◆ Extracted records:
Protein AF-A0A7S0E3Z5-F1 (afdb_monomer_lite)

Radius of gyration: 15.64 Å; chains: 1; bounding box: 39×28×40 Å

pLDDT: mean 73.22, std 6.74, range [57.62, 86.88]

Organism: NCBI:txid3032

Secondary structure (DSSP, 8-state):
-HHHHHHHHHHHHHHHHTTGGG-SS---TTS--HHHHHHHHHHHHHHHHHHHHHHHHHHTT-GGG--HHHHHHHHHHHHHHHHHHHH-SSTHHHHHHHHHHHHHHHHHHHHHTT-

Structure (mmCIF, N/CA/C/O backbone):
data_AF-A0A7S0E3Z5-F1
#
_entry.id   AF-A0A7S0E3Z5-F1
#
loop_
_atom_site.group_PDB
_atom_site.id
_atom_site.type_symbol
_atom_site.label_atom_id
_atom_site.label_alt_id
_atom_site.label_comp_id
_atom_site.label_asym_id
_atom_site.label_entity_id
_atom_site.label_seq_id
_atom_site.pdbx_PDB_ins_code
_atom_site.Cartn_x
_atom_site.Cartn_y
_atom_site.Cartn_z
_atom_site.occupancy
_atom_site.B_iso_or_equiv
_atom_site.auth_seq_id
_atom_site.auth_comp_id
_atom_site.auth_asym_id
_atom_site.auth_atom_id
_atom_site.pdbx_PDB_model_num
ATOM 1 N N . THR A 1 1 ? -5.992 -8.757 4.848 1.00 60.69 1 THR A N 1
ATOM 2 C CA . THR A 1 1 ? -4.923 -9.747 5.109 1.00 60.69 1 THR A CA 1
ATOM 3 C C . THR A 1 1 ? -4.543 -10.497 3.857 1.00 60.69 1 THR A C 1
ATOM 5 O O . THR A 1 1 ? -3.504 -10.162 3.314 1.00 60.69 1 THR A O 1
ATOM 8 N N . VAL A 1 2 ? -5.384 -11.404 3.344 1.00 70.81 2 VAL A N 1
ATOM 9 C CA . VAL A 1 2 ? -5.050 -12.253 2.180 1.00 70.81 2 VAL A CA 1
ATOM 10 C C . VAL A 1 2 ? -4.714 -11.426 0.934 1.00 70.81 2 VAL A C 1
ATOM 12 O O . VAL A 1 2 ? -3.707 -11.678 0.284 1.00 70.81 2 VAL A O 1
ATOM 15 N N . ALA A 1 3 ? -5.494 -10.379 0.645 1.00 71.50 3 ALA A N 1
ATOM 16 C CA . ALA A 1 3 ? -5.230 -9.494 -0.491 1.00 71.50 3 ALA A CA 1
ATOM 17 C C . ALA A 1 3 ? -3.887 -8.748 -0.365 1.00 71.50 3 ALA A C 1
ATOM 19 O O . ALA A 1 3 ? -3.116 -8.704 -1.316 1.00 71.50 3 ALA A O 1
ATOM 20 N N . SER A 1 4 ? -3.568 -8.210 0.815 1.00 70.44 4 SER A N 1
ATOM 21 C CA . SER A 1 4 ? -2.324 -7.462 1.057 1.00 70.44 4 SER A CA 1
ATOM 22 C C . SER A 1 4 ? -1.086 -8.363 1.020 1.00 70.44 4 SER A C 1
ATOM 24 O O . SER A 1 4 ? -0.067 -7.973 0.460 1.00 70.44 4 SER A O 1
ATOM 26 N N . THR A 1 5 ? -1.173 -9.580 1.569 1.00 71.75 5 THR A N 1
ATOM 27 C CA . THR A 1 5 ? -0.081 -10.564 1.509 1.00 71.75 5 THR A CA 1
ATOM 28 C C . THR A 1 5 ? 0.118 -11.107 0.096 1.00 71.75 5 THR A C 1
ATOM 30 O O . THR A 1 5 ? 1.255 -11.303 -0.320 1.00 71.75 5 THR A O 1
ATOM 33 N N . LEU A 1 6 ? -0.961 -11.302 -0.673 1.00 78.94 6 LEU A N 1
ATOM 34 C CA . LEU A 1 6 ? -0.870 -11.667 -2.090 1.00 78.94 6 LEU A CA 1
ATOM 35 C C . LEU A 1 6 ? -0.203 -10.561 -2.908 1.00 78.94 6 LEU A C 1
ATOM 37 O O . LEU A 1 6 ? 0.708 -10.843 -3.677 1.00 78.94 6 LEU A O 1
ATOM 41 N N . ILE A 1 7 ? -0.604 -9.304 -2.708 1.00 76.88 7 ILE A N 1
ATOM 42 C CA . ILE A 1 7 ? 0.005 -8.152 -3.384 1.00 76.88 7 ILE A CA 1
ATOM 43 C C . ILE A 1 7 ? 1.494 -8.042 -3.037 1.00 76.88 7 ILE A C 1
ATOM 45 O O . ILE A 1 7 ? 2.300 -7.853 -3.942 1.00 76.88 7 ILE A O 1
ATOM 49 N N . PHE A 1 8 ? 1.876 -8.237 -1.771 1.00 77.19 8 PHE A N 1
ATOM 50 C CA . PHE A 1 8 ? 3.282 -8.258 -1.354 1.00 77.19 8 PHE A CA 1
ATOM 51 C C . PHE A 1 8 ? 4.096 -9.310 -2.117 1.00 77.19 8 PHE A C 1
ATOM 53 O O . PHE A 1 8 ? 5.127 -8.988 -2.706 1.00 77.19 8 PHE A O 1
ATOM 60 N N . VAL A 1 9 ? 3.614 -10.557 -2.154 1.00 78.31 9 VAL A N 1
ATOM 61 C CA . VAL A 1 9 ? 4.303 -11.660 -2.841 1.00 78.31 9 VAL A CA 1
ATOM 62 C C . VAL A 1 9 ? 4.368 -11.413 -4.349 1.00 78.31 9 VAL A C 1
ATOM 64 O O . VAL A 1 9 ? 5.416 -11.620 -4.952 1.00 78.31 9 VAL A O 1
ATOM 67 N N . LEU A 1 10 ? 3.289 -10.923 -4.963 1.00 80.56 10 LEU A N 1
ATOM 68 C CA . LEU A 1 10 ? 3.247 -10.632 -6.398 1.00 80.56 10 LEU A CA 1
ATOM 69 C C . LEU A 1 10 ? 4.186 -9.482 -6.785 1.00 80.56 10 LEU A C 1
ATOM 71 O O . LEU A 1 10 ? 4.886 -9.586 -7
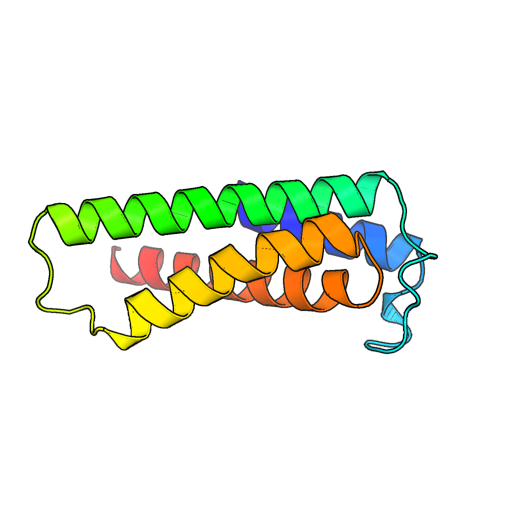.790 1.00 80.56 10 LEU A O 1
ATOM 75 N N . VAL A 1 11 ? 4.261 -8.424 -5.974 1.00 79.06 11 VAL A N 1
ATOM 76 C CA . VAL A 1 11 ? 5.206 -7.315 -6.183 1.00 79.06 11 VAL A CA 1
ATOM 77 C C . VAL A 1 11 ? 6.652 -7.794 -6.028 1.00 79.06 11 VAL A C 1
ATOM 79 O O . VAL A 1 11 ? 7.497 -7.423 -6.837 1.00 79.06 11 VAL A O 1
ATOM 82 N N . LEU A 1 12 ? 6.943 -8.656 -5.048 1.00 77.50 12 LEU A N 1
ATOM 83 C CA . LEU A 1 12 ? 8.273 -9.248 -4.854 1.00 77.50 12 LEU A CA 1
ATOM 84 C C . LEU A 1 12 ? 8.689 -10.174 -5.998 1.00 77.50 12 LEU A C 1
ATOM 86 O O . LEU A 1 12 ? 9.832 -10.114 -6.450 1.00 77.50 12 LEU A O 1
ATOM 90 N N . LEU A 1 13 ? 7.775 -11.018 -6.478 1.00 81.06 13 LEU A N 1
ATOM 91 C CA . LEU A 1 13 ? 8.028 -11.909 -7.609 1.00 81.06 13 LEU A CA 1
ATOM 92 C C . LEU A 1 13 ? 8.302 -11.117 -8.888 1.00 81.06 13 LEU A C 1
ATOM 94 O O . LEU A 1 13 ? 9.247 -11.433 -9.612 1.00 81.06 13 LEU A O 1
ATOM 98 N N . GLU A 1 14 ? 7.523 -10.068 -9.140 1.00 76.69 14 GLU A N 1
ATOM 99 C CA . GLU A 1 14 ? 7.711 -9.212 -10.310 1.00 76.69 14 GLU A CA 1
ATOM 100 C C . GLU A 1 14 ? 9.002 -8.382 -10.199 1.00 76.69 14 GLU A C 1
ATOM 102 O O . GLU A 1 14 ? 9.761 -8.286 -11.162 1.00 76.69 14 GLU A O 1
ATOM 107 N N . ALA A 1 15 ? 9.329 -7.871 -9.008 1.00 73.81 15 ALA A N 1
ATOM 108 C CA . ALA A 1 15 ? 10.598 -7.189 -8.748 1.00 73.81 15 ALA A CA 1
ATOM 109 C C . ALA A 1 15 ? 11.815 -8.120 -8.918 1.00 73.81 15 ALA A C 1
ATOM 111 O O . ALA A 1 15 ? 12.869 -7.682 -9.386 1.00 73.81 15 ALA A O 1
ATOM 112 N N . ASN A 1 16 ? 11.671 -9.409 -8.583 1.00 79.06 16 ASN A N 1
ATOM 113 C CA . ASN A 1 16 ? 12.700 -10.421 -8.819 1.00 79.06 16 ASN A CA 1
ATOM 114 C C . ASN A 1 16 ? 12.867 -10.741 -10.308 1.00 79.06 16 ASN A C 1
ATOM 116 O O . ASN A 1 16 ? 13.996 -10.830 -10.787 1.00 79.06 16 ASN A O 1
ATOM 120 N N . ARG A 1 17 ? 11.760 -10.840 -11.057 1.00 77.56 17 ARG A N 1
ATOM 121 C CA . ARG A 1 17 ? 11.791 -11.014 -12.520 1.00 77.56 17 ARG A CA 1
ATOM 122 C C . ARG A 1 17 ? 12.447 -9.840 -13.241 1.00 77.56 17 ARG A C 1
ATOM 124 O O . ARG A 1 17 ? 13.144 -10.051 -14.225 1.00 77.56 17 ARG A O 1
ATOM 131 N N . LEU A 1 18 ? 12.251 -8.622 -12.744 1.00 72.19 18 LEU A N 1
ATOM 132 C CA . LEU A 1 18 ? 12.831 -7.405 -13.314 1.00 72.19 18 LEU A CA 1
ATOM 133 C C . LEU A 1 18 ? 14.257 -7.116 -12.806 1.00 72.19 18 LEU A C 1
ATOM 135 O O . LEU A 1 18 ? 14.807 -6.063 -13.116 1.00 72.19 18 LEU A O 1
ATOM 139 N N . HIS A 1 19 ? 14.859 -8.017 -12.013 1.00 70.31 19 HIS A N 1
ATOM 140 C CA . HIS A 1 19 ? 16.168 -7.840 -11.361 1.00 70.31 19 HIS A CA 1
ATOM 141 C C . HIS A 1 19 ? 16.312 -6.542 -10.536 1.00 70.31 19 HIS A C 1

◆ Exercise brief:
Print exactly the lines above, between the one holding "ATOM 9 C CA" and the one holding "ATOM 22 C C", inclusive, and nothing besides.

◆ Solution for this problem:
ATOM 9 C CA . VAL A 1 2 ? -5.050 -12.253 2.180 1.00 70.81 2 VAL A CA 1
ATOM 10 C C . VAL A 1 2 ? -4.714 -11.426 0.934 1.00 70.81 2 VAL A C 1
ATOM 12 O O . VAL A 1 2 ? -3.707 -11.678 0.284 1.00 70.81 2 VAL A O 1
ATOM 15 N N . ALA A 1 3 ? -5.494 -10.379 0.645 1.00 71.50 3 ALA A N 1
ATOM 16 C CA . ALA A 1 3 ? -5.230 -9.494 -0.491 1.00 71.50 3 ALA A CA 1
ATOM 17 C C . ALA A 1 3 ? -3.887 -8.748 -0.365 1.00 71.50 3 ALA A C 1
ATOM 19 O O . ALA A 1 3 ? -3.116 -8.704 -1.316 1.00 71.50 3 ALA A O 1
ATOM 20 N N . SER A 1 4 ? -3.568 -8.210 0.815 1.00 70.44 4 SER A N 1
ATOM 21 C CA . SER A 1 4 ? -2.324 -7.462 1.057 1.00 70.44 4 SER A CA 1
ATOM 22 C C . SER A 1 4 ? -1.086 -8.363 1.020 1.00 70.44 4 SER A C 1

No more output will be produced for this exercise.